Patients with renal disease are often malnourished (30–76%) and poor dietary intake is frequently reported in this patient group(Reference Akner and Cederholm1). The method of food delivery to inpatients has been shown to influence food intake(Reference Marson, McErlain and Ainsworth2), thus having the potential to impact on malnutrition. The aim of the present study was to determine whether a bulk trolley food delivery service resulted in improved nutritional intake and reduced plate wastage when compared with a kitchen plated service.
The study took place on two renal wards in a London teaching hospital over two 1-week periods (November 2006 and June 2007); the menu options offered were the same on each week and midday and evening meals were included. Food returned to the kitchen was weighed for each service.
The meals served to the patients were of a similar size, independent of the food delivery service. However, significantly more food was consumed with the bulk trolley compared with the plated service. Patients consumed significantly more energy with the bulk service. The range of food intake for both services was large, from 100% eaten to none eaten.
* Determined using an independent t test.
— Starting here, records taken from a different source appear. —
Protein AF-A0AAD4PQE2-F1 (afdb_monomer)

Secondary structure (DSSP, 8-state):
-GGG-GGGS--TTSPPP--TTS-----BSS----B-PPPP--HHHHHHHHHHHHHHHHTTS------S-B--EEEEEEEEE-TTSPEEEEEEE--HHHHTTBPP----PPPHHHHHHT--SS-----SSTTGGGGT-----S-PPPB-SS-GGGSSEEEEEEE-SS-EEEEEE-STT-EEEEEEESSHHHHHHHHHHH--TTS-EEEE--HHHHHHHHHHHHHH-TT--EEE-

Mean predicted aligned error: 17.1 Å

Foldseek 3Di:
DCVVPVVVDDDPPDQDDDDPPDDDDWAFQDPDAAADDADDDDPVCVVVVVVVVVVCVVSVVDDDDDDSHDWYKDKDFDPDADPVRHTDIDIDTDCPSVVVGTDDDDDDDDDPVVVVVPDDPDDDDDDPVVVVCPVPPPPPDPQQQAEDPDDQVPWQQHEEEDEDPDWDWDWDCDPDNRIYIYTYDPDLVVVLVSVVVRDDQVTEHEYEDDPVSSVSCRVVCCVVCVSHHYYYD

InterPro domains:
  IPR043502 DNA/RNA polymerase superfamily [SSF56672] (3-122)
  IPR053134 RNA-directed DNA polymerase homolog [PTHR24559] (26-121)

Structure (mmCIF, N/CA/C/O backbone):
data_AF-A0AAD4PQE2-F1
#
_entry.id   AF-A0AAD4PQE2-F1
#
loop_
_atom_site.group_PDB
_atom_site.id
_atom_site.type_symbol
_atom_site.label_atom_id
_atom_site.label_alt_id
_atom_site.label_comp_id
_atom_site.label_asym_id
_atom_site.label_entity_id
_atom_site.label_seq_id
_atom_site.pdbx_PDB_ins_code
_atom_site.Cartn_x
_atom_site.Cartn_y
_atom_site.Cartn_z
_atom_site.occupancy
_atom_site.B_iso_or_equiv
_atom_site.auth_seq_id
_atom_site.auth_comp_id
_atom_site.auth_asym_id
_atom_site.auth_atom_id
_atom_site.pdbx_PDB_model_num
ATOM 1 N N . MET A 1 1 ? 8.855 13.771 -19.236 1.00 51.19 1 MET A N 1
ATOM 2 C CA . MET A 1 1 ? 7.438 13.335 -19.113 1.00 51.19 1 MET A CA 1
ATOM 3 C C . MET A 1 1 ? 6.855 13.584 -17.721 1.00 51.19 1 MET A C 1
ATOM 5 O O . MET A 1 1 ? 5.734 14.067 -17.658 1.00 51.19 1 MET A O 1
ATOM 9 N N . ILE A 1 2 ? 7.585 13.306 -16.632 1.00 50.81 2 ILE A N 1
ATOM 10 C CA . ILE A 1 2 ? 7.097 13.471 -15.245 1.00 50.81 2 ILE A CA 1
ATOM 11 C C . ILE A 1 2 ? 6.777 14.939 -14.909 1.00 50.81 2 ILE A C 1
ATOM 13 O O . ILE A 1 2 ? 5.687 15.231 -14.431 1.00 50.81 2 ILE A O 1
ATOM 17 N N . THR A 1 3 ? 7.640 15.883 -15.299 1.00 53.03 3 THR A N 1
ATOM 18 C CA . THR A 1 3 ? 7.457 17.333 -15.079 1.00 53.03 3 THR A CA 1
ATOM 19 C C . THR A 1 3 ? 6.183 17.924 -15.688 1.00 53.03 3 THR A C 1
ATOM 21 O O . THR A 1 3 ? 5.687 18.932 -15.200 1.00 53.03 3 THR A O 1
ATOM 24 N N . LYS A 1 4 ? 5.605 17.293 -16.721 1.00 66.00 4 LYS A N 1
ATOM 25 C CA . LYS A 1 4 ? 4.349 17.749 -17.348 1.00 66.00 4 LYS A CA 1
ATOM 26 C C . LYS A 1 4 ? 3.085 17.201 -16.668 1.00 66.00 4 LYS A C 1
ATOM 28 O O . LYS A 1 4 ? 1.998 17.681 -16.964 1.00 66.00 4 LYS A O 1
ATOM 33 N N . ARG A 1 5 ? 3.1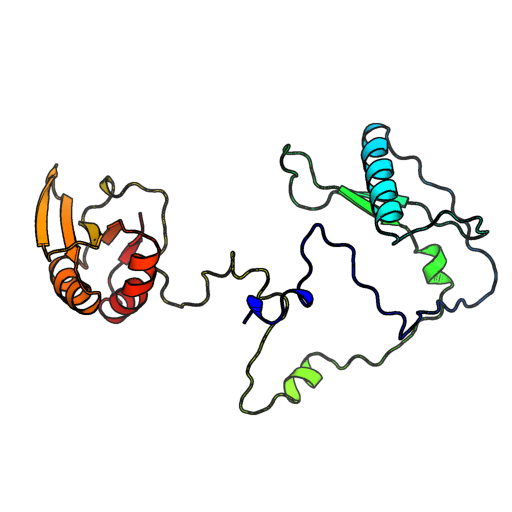95 16.183 -15.802 1.00 65.69 5 ARG A N 1
ATOM 34 C CA . ARG A 1 5 ? 2.055 15.495 -15.158 1.00 65.69 5 ARG A CA 1
ATOM 35 C C . ARG A 1 5 ? 2.313 15.203 -13.677 1.00 65.69 5 ARG A C 1
ATOM 37 O O . ARG A 1 5 ? 1.907 14.162 -13.180 1.00 65.69 5 ARG A O 1
ATOM 44 N N . ILE A 1 6 ? 2.972 16.124 -12.973 1.00 65.75 6 ILE A N 1
ATOM 45 C CA . ILE A 1 6 ? 3.325 15.967 -11.550 1.00 65.75 6 ILE A CA 1
ATOM 46 C C . ILE A 1 6 ? 2.075 15.689 -10.699 1.00 65.75 6 ILE A C 1
ATOM 48 O O . ILE A 1 6 ? 2.080 14.758 -9.910 1.00 65.75 6 ILE A O 1
ATOM 52 N N . LYS A 1 7 ? 0.962 16.386 -10.969 1.00 68.00 7 LYS A N 1
ATOM 53 C CA . LYS A 1 7 ? -0.331 16.205 -10.276 1.00 68.00 7 LYS A CA 1
ATOM 54 C C . LYS A 1 7 ? -0.959 14.807 -10.407 1.00 68.00 7 LYS A C 1
ATOM 56 O O . LYS A 1 7 ? -1.922 14.519 -9.711 1.00 68.00 7 LYS A O 1
ATOM 61 N N . ALA A 1 8 ? -0.489 13.974 -11.337 1.00 70.12 8 ALA A N 1
ATOM 62 C CA . ALA A 1 8 ? -0.991 12.611 -11.512 1.00 70.12 8 ALA A CA 1
ATOM 63 C C . ALA A 1 8 ? -0.262 11.589 -10.621 1.00 70.12 8 ALA A C 1
ATOM 65 O O . ALA A 1 8 ? -0.658 10.426 -10.590 1.00 70.12 8 ALA A O 1
ATOM 66 N N . PHE A 1 9 ? 0.807 12.000 -9.932 1.00 73.06 9 PHE A N 1
ATOM 67 C CA . PHE A 1 9 ? 1.588 11.152 -9.040 1.00 73.06 9 PHE A CA 1
ATOM 68 C C . PHE A 1 9 ? 1.399 11.626 -7.601 1.00 73.06 9 PHE A C 1
ATOM 70 O O . PHE A 1 9 ? 1.609 12.796 -7.309 1.00 73.06 9 PHE A O 1
ATOM 77 N N . SER A 1 10 ? 1.031 10.715 -6.702 1.00 67.69 10 SER A N 1
ATOM 78 C CA . SER A 1 10 ? 0.970 11.005 -5.269 1.00 67.69 10 SER A CA 1
ATOM 79 C C . SER A 1 10 ? 2.375 10.991 -4.665 1.00 67.69 10 SER A C 1
ATOM 81 O O . SER A 1 10 ? 3.104 10.007 -4.836 1.00 67.69 10 SER A O 1
ATOM 83 N N . THR A 1 11 ? 2.738 12.032 -3.921 1.00 67.00 11 THR A N 1
ATOM 84 C CA . THR A 1 11 ? 3.873 11.998 -2.989 1.00 67.00 11 THR A CA 1
ATOM 85 C C . THR A 1 11 ? 3.380 11.619 -1.589 1.00 67.00 11 THR A C 1
ATOM 87 O O . THR A 1 11 ? 2.189 11.703 -1.299 1.00 67.00 11 THR A O 1
ATOM 90 N N . SER A 1 12 ? 4.272 11.150 -0.713 1.00 62.12 12 SER A N 1
ATOM 91 C CA . SER A 1 12 ? 3.893 10.600 0.600 1.00 62.12 12 SER A CA 1
ATOM 92 C C . SER A 1 12 ? 3.268 11.612 1.571 1.00 62.12 12 SER A C 1
ATOM 94 O O . SER A 1 12 ? 2.661 11.184 2.543 1.00 62.12 12 SER A O 1
ATOM 96 N N . ASN A 1 13 ? 3.403 12.919 1.313 1.00 60.66 13 ASN A N 1
ATOM 97 C CA . ASN A 1 13 ? 2.971 13.999 2.213 1.00 60.66 13 ASN A CA 1
ATOM 98 C C . ASN A 1 13 ? 1.884 14.913 1.620 1.00 60.66 13 ASN A C 1
ATOM 100 O O . ASN A 1 13 ? 1.556 15.937 2.216 1.00 60.66 13 ASN A O 1
ATOM 104 N N . GLU A 1 14 ? 1.338 14.592 0.448 1.00 68.06 14 GLU A N 1
ATOM 105 C CA . GLU A 1 14 ? 0.245 15.373 -0.136 1.00 68.06 14 GLU A CA 1
ATOM 106 C C . GLU A 1 14 ? -1.115 14.851 0.336 1.00 68.06 14 GLU A C 1
ATOM 108 O O . GLU A 1 14 ? -1.351 13.642 0.391 1.00 68.06 14 GLU A O 1
ATOM 113 N N . ALA A 1 15 ? -2.029 15.774 0.650 1.00 68.19 15 ALA A N 1
ATOM 114 C CA . ALA A 1 15 ? -3.416 15.429 0.929 1.00 68.19 15 ALA A CA 1
ATOM 115 C C . ALA A 1 15 ? -4.009 14.675 -0.269 1.00 68.19 15 ALA A C 1
ATOM 117 O O . ALA A 1 15 ? -3.854 15.095 -1.420 1.00 68.19 15 ALA A O 1
ATOM 118 N N . LEU A 1 16 ? -4.683 13.555 0.001 1.00 71.25 16 LEU A N 1
ATOM 119 C CA . LEU A 1 16 ? -5.230 12.713 -1.056 1.00 71.25 16 LEU A CA 1
ATOM 120 C C . LEU A 1 16 ? -6.269 13.504 -1.868 1.00 71.25 16 LEU A C 1
ATOM 122 O O . LEU A 1 16 ? -7.258 13.976 -1.298 1.00 71.25 16 LEU A O 1
ATOM 126 N N . PRO A 1 17 ? -6.094 13.645 -3.195 1.00 72.06 17 PRO A N 1
ATOM 127 C CA . PRO A 1 17 ? -7.106 14.279 -4.020 1.00 72.06 17 PRO A CA 1
ATOM 128 C C . PRO A 1 17 ? -8.347 13.382 -4.059 1.00 72.06 17 PRO A C 1
ATOM 130 O O . PRO A 1 17 ? -8.258 12.194 -4.367 1.00 72.06 17 PRO A O 1
ATOM 133 N N . PHE A 1 18 ? -9.516 13.951 -3.776 1.00 70.00 18 PHE A N 1
ATOM 134 C CA . PHE A 1 18 ? -10.795 13.256 -3.899 1.00 70.00 18 PHE A CA 1
ATOM 135 C C . PHE A 1 18 ? -11.579 13.780 -5.105 1.00 70.00 18 PHE A C 1
ATOM 137 O O . PHE A 1 18 ? -11.436 14.930 -5.521 1.00 70.00 18 PHE A O 1
ATOM 144 N N . ASN A 1 19 ? -12.422 12.921 -5.673 1.00 70.62 19 ASN A N 1
ATOM 145 C CA . ASN A 1 19 ? -13.373 13.295 -6.709 1.00 70.62 19 ASN A CA 1
ATOM 146 C C . ASN A 1 19 ? -14.776 12.887 -6.252 1.00 70.62 19 ASN A C 1
ATOM 148 O O . ASN A 1 19 ? -15.021 11.719 -5.971 1.00 70.62 19 ASN A O 1
ATOM 152 N N . THR A 1 20 ? -15.697 13.845 -6.203 1.00 72.50 20 THR A N 1
ATOM 153 C CA . THR A 1 20 ? -17.081 13.635 -5.750 1.00 72.50 20 THR A CA 1
ATOM 154 C C . THR A 1 20 ? -18.014 13.158 -6.870 1.00 72.50 20 THR A C 1
ATOM 156 O O . THR A 1 20 ? -19.213 13.029 -6.652 1.00 72.50 20 THR A O 1
ATOM 159 N N . SER A 1 21 ? -17.498 12.902 -8.079 1.00 83.38 21 SER A N 1
ATOM 160 C CA . SER A 1 21 ? -18.322 12.526 -9.243 1.00 83.38 21 SER A CA 1
ATOM 161 C C . SER A 1 21 ? -19.103 11.225 -9.039 1.00 83.38 21 SER A C 1
ATOM 163 O O . SER A 1 21 ? -20.160 11.049 -9.637 1.00 83.38 21 SER A O 1
ATOM 165 N N . VAL A 1 22 ? -18.599 10.311 -8.204 1.00 84.31 22 VAL A N 1
ATOM 166 C CA . VAL A 1 22 ? -19.265 9.048 -7.871 1.00 84.31 22 VAL A CA 1
ATOM 167 C C . VAL A 1 22 ? -19.190 8.844 -6.364 1.00 84.31 22 VAL A C 1
ATOM 169 O O . VAL A 1 22 ? -18.102 8.815 -5.792 1.00 84.31 22 VAL A O 1
ATOM 172 N N . VAL A 1 23 ? -20.348 8.691 -5.724 1.00 86.50 23 VAL A N 1
ATOM 173 C CA . VAL A 1 23 ? -20.453 8.426 -4.285 1.00 86.50 23 VAL A CA 1
ATOM 174 C C . VAL A 1 23 ? -20.758 6.947 -4.080 1.00 86.50 23 VAL A C 1
ATOM 176 O O . VAL A 1 23 ? -21.785 6.445 -4.539 1.00 86.50 23 VAL A O 1
ATOM 179 N N . ALA A 1 24 ? -19.861 6.242 -3.393 1.00 86.38 24 ALA A N 1
ATOM 180 C CA . ALA A 1 24 ? -20.061 4.839 -3.058 1.00 86.38 24 ALA A CA 1
ATOM 181 C C . ALA A 1 24 ? -21.183 4.687 -2.018 1.00 86.38 24 ALA A C 1
ATOM 183 O O . ALA A 1 24 ? -21.185 5.366 -0.992 1.00 86.38 24 ALA A O 1
ATOM 184 N N . THR A 1 25 ? -22.120 3.772 -2.275 1.00 89.94 25 THR A N 1
ATOM 185 C CA . THR A 1 25 ? -23.204 3.426 -1.345 1.00 89.94 25 THR A CA 1
ATOM 186 C C . THR A 1 25 ? -23.055 1.974 -0.916 1.00 89.94 25 THR A C 1
ATOM 188 O O . THR A 1 25 ? -22.981 1.084 -1.762 1.00 89.94 25 THR A O 1
ATOM 191 N N . ILE A 1 26 ? -23.028 1.726 0.393 1.00 91.31 26 ILE A N 1
ATOM 192 C CA . ILE A 1 26 ? -22.961 0.373 0.954 1.00 91.31 26 ILE A CA 1
ATOM 193 C C . ILE A 1 26 ? -24.392 -0.106 1.183 1.00 91.31 26 ILE A C 1
ATOM 195 O O . ILE A 1 26 ? -25.116 0.468 1.992 1.00 91.31 26 ILE A O 1
ATOM 199 N N . ARG A 1 27 ? -24.805 -1.139 0.445 1.00 92.19 27 ARG A N 1
ATOM 200 C CA . ARG A 1 27 ? -26.125 -1.764 0.588 1.00 92.19 27 ARG A CA 1
ATOM 201 C C . ARG A 1 27 ? -26.031 -2.913 1.584 1.00 92.19 27 ARG A C 1
ATOM 203 O O . ARG A 1 27 ? -25.187 -3.791 1.409 1.00 92.19 27 ARG A O 1
ATOM 210 N N . THR A 1 28 ? -26.894 -2.920 2.587 1.00 91.75 28 THR A N 1
ATOM 211 C CA . THR A 1 28 ? -27.051 -4.024 3.540 1.00 91.75 28 THR A CA 1
ATOM 212 C C . THR A 1 28 ? -28.325 -4.813 3.243 1.00 91.75 28 THR A C 1
ATOM 214 O O . THR A 1 28 ? -29.230 -4.306 2.581 1.00 91.75 28 THR A O 1
ATOM 217 N N . GLU A 1 29 ? -28.372 -6.076 3.666 1.00 91.50 29 GLU A N 1
ATOM 218 C CA . GLU A 1 29 ? -29.553 -6.939 3.517 1.00 91.50 29 GLU A CA 1
ATOM 219 C C . GLU A 1 29 ? -30.709 -6.465 4.406 1.00 91.50 29 GLU A C 1
ATOM 221 O O . GLU A 1 29 ? -31.862 -6.431 3.978 1.00 91.50 29 GLU A O 1
ATOM 226 N N . ASP A 1 30 ? -30.377 -6.048 5.628 1.00 90.00 30 ASP A N 1
ATOM 227 C CA . ASP A 1 30 ? -31.276 -5.444 6.602 1.00 90.00 30 ASP A CA 1
ATOM 228 C C . ASP A 1 30 ? -30.780 -4.047 7.019 1.00 90.00 30 ASP A C 1
ATOM 230 O O . ASP A 1 30 ? -29.654 -3.644 6.729 1.00 90.00 30 ASP A O 1
ATOM 234 N N . ASN A 1 31 ? -31.640 -3.274 7.685 1.00 86.75 31 ASN A N 1
ATOM 235 C CA . ASN A 1 31 ? -31.277 -1.968 8.255 1.00 86.75 31 ASN A CA 1
ATOM 236 C C . ASN A 1 31 ? -30.878 -2.078 9.737 1.00 86.75 31 ASN A C 1
ATOM 238 O O . ASN A 1 31 ? -30.945 -1.090 10.476 1.00 86.75 31 ASN A O 1
ATOM 242 N N . GLU A 1 32 ? -30.503 -3.271 10.198 1.00 92.19 32 GLU A N 1
ATOM 243 C CA . GLU A 1 32 ? -30.131 -3.475 11.590 1.00 92.19 32 GLU A CA 1
ATOM 244 C C . GLU A 1 32 ? -28.663 -3.093 11.835 1.00 92.19 32 GLU A C 1
ATOM 246 O O . GLU A 1 32 ? -27.760 -3.537 11.120 1.00 92.19 32 GLU A O 1
ATOM 251 N N . PRO A 1 33 ? -28.377 -2.296 12.879 1.00 93.06 33 PRO A N 1
ATOM 252 C CA . PRO A 1 33 ? -27.019 -1.866 13.155 1.00 93.06 33 PRO A CA 1
ATOM 253 C C . PRO A 1 33 ? -26.133 -3.022 13.622 1.00 93.06 33 PRO A C 1
ATOM 255 O O . PRO A 1 33 ? -26.406 -3.693 14.618 1.00 93.06 33 PRO A O 1
ATOM 258 N N . VAL A 1 34 ? -24.996 -3.196 12.946 1.00 93.94 34 VAL A N 1
ATOM 259 C CA . VAL A 1 34 ? -23.957 -4.138 13.372 1.00 93.94 34 VAL A CA 1
ATOM 260 C C . VAL A 1 34 ? -23.061 -3.467 14.406 1.00 93.94 34 VAL A C 1
ATOM 262 O O . VAL A 1 34 ? -22.270 -2.576 14.085 1.00 93.94 34 VAL A O 1
ATOM 265 N N . TYR A 1 35 ? -23.153 -3.929 15.653 1.00 95.50 35 TYR A N 1
ATOM 266 C CA . TYR A 1 35 ? -22.290 -3.487 16.744 1.00 95.50 35 TYR A CA 1
ATOM 267 C C . TYR A 1 35 ? -21.337 -4.597 17.184 1.00 95.50 35 TYR A C 1
ATOM 269 O O . TYR A 1 35 ? -21.739 -5.707 17.536 1.00 95.50 35 TYR A O 1
ATOM 277 N N . SER A 1 36 ? -20.048 -4.280 17.211 1.00 94.88 36 SER A N 1
ATOM 278 C CA . SER A 1 36 ? -19.007 -5.138 17.768 1.00 94.88 36 SER A CA 1
ATOM 279 C C . SER A 1 36 ? -18.172 -4.380 18.782 1.00 94.88 36 SER A C 1
ATOM 281 O O . SER A 1 36 ? -17.771 -3.247 18.541 1.00 94.88 36 SER A O 1
ATOM 283 N N . LYS A 1 37 ? -17.911 -5.004 19.932 1.00 92.94 37 LYS A N 1
ATOM 284 C CA . LYS A 1 37 ? -17.111 -4.408 21.006 1.00 92.94 37 LYS A CA 1
ATOM 285 C C . LYS A 1 37 ? -15.669 -4.173 20.539 1.00 92.94 37 LYS A C 1
ATOM 287 O O . LYS A 1 37 ? -15.109 -5.021 19.851 1.00 92.94 37 LYS A O 1
ATOM 292 N N . LEU A 1 38 ? -15.078 -3.051 20.955 1.00 91.75 38 LEU A N 1
ATOM 293 C CA . LEU A 1 38 ? -13.665 -2.741 20.716 1.00 91.75 38 LEU A CA 1
ATOM 294 C C . LEU A 1 38 ? -12.747 -3.775 21.380 1.00 91.75 38 LEU A C 1
ATOM 296 O O . LEU A 1 38 ? -12.997 -4.201 22.512 1.00 91.75 38 LEU A O 1
ATOM 300 N N . TYR A 1 39 ? -11.673 -4.147 20.686 1.00 90.38 39 TYR A N 1
ATOM 301 C CA . TYR A 1 39 ? -10.624 -4.977 21.261 1.00 90.38 39 TYR A CA 1
ATOM 302 C C . TYR A 1 39 ? -9.694 -4.116 22.125 1.00 90.38 39 TYR A C 1
ATOM 304 O O . TYR A 1 39 ? -9.308 -3.026 21.695 1.00 90.38 39 TYR A O 1
ATOM 312 N N . PRO A 1 40 ? -9.312 -4.575 23.328 1.00 86.06 40 PRO A N 1
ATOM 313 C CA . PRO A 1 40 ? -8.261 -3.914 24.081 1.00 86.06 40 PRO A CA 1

Protein intakes were similar for both services. Significantly less carbohydrate and fat were consumed with the plated service compared with the bulk service (carbohydrate 36 (sd 23) v. 47 (sd 24) g, P=0.01; fat 13 (sd 10) v. 16 (sd 10) g, P=0.05). From a catering perspective, although the amount of food wasted was less with the bulk service, it remained above the recommendations of 10%(3). The present study is limited by inherent differences at the time of data collection including the time of year and different inpatients.
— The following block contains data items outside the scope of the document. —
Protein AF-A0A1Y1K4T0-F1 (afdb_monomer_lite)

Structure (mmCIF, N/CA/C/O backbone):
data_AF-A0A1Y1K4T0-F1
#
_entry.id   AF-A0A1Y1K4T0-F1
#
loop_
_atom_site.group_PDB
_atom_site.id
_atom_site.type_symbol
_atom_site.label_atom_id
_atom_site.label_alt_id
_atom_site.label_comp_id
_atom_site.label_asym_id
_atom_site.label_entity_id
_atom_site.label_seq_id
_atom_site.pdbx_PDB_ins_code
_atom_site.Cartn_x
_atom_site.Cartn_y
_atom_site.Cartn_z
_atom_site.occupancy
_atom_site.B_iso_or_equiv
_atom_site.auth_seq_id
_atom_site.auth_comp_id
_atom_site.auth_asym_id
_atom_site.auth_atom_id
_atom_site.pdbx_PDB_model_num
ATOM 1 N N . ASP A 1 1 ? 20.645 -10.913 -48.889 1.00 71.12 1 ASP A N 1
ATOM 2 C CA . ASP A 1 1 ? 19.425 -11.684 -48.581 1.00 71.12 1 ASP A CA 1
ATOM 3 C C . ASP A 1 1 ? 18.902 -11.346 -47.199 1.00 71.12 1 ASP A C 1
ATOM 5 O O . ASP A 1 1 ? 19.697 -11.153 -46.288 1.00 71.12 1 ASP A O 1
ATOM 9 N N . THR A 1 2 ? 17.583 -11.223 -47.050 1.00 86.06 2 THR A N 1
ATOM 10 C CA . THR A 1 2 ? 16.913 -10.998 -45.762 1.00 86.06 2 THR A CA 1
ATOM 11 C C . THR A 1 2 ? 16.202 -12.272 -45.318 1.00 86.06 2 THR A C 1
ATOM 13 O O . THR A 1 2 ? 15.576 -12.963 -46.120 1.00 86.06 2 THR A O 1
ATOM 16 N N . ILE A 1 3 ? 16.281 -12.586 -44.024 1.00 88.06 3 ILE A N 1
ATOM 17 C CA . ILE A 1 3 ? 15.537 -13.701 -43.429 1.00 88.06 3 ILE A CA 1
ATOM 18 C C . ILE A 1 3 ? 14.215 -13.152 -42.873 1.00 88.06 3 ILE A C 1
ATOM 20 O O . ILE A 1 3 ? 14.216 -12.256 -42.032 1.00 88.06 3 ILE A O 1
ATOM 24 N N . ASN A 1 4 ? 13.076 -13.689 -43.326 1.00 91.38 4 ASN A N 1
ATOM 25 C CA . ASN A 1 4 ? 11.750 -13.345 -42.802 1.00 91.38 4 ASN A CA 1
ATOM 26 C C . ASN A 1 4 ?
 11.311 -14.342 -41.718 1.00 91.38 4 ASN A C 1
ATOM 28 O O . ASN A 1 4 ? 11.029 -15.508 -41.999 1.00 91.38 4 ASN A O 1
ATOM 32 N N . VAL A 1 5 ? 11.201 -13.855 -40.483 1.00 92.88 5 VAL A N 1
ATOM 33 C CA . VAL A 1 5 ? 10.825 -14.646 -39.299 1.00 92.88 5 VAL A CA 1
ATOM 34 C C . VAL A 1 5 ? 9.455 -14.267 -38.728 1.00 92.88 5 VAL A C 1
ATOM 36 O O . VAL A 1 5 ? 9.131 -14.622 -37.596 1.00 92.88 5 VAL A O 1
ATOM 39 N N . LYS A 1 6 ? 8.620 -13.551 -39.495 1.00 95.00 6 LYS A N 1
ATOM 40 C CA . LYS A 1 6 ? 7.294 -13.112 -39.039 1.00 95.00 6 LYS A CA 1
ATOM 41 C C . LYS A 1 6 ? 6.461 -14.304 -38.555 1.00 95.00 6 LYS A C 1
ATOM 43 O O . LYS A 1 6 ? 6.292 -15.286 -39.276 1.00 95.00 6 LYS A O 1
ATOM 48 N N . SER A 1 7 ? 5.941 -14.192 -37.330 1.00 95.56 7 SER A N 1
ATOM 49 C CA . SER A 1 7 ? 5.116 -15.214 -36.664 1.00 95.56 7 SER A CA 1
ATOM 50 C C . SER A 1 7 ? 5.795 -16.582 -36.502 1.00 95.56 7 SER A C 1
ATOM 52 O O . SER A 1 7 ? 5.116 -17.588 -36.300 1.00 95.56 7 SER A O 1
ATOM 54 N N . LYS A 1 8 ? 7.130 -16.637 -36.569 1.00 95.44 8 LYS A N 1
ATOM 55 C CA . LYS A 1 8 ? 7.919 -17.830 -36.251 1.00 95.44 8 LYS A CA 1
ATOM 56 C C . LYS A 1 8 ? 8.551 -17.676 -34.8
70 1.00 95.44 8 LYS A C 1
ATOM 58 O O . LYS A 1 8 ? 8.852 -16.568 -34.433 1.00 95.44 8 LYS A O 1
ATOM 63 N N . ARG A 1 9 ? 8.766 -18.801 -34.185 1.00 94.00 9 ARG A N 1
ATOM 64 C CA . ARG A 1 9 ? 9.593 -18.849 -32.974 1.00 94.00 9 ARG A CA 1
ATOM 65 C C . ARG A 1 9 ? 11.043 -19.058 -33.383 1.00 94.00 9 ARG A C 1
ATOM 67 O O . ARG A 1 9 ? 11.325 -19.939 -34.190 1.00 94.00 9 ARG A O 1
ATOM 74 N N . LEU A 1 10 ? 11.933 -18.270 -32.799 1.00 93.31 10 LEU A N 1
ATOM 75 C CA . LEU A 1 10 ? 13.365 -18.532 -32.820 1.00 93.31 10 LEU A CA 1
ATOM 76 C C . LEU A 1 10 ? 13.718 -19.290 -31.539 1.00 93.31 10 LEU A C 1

The findings in the current study are similar to previous findings(Reference Marson, McErlain and Ainsworth2). It is important to audit the change in food delivery service to inpatients in order to determine whether improvements have occurred. The bulk service resulted in increased energy intake and reduced plate wastage compared with plated service in inpatients with renal disease. Further research is required to determine whether such changes in food service delivery result in changes in clinical outcome.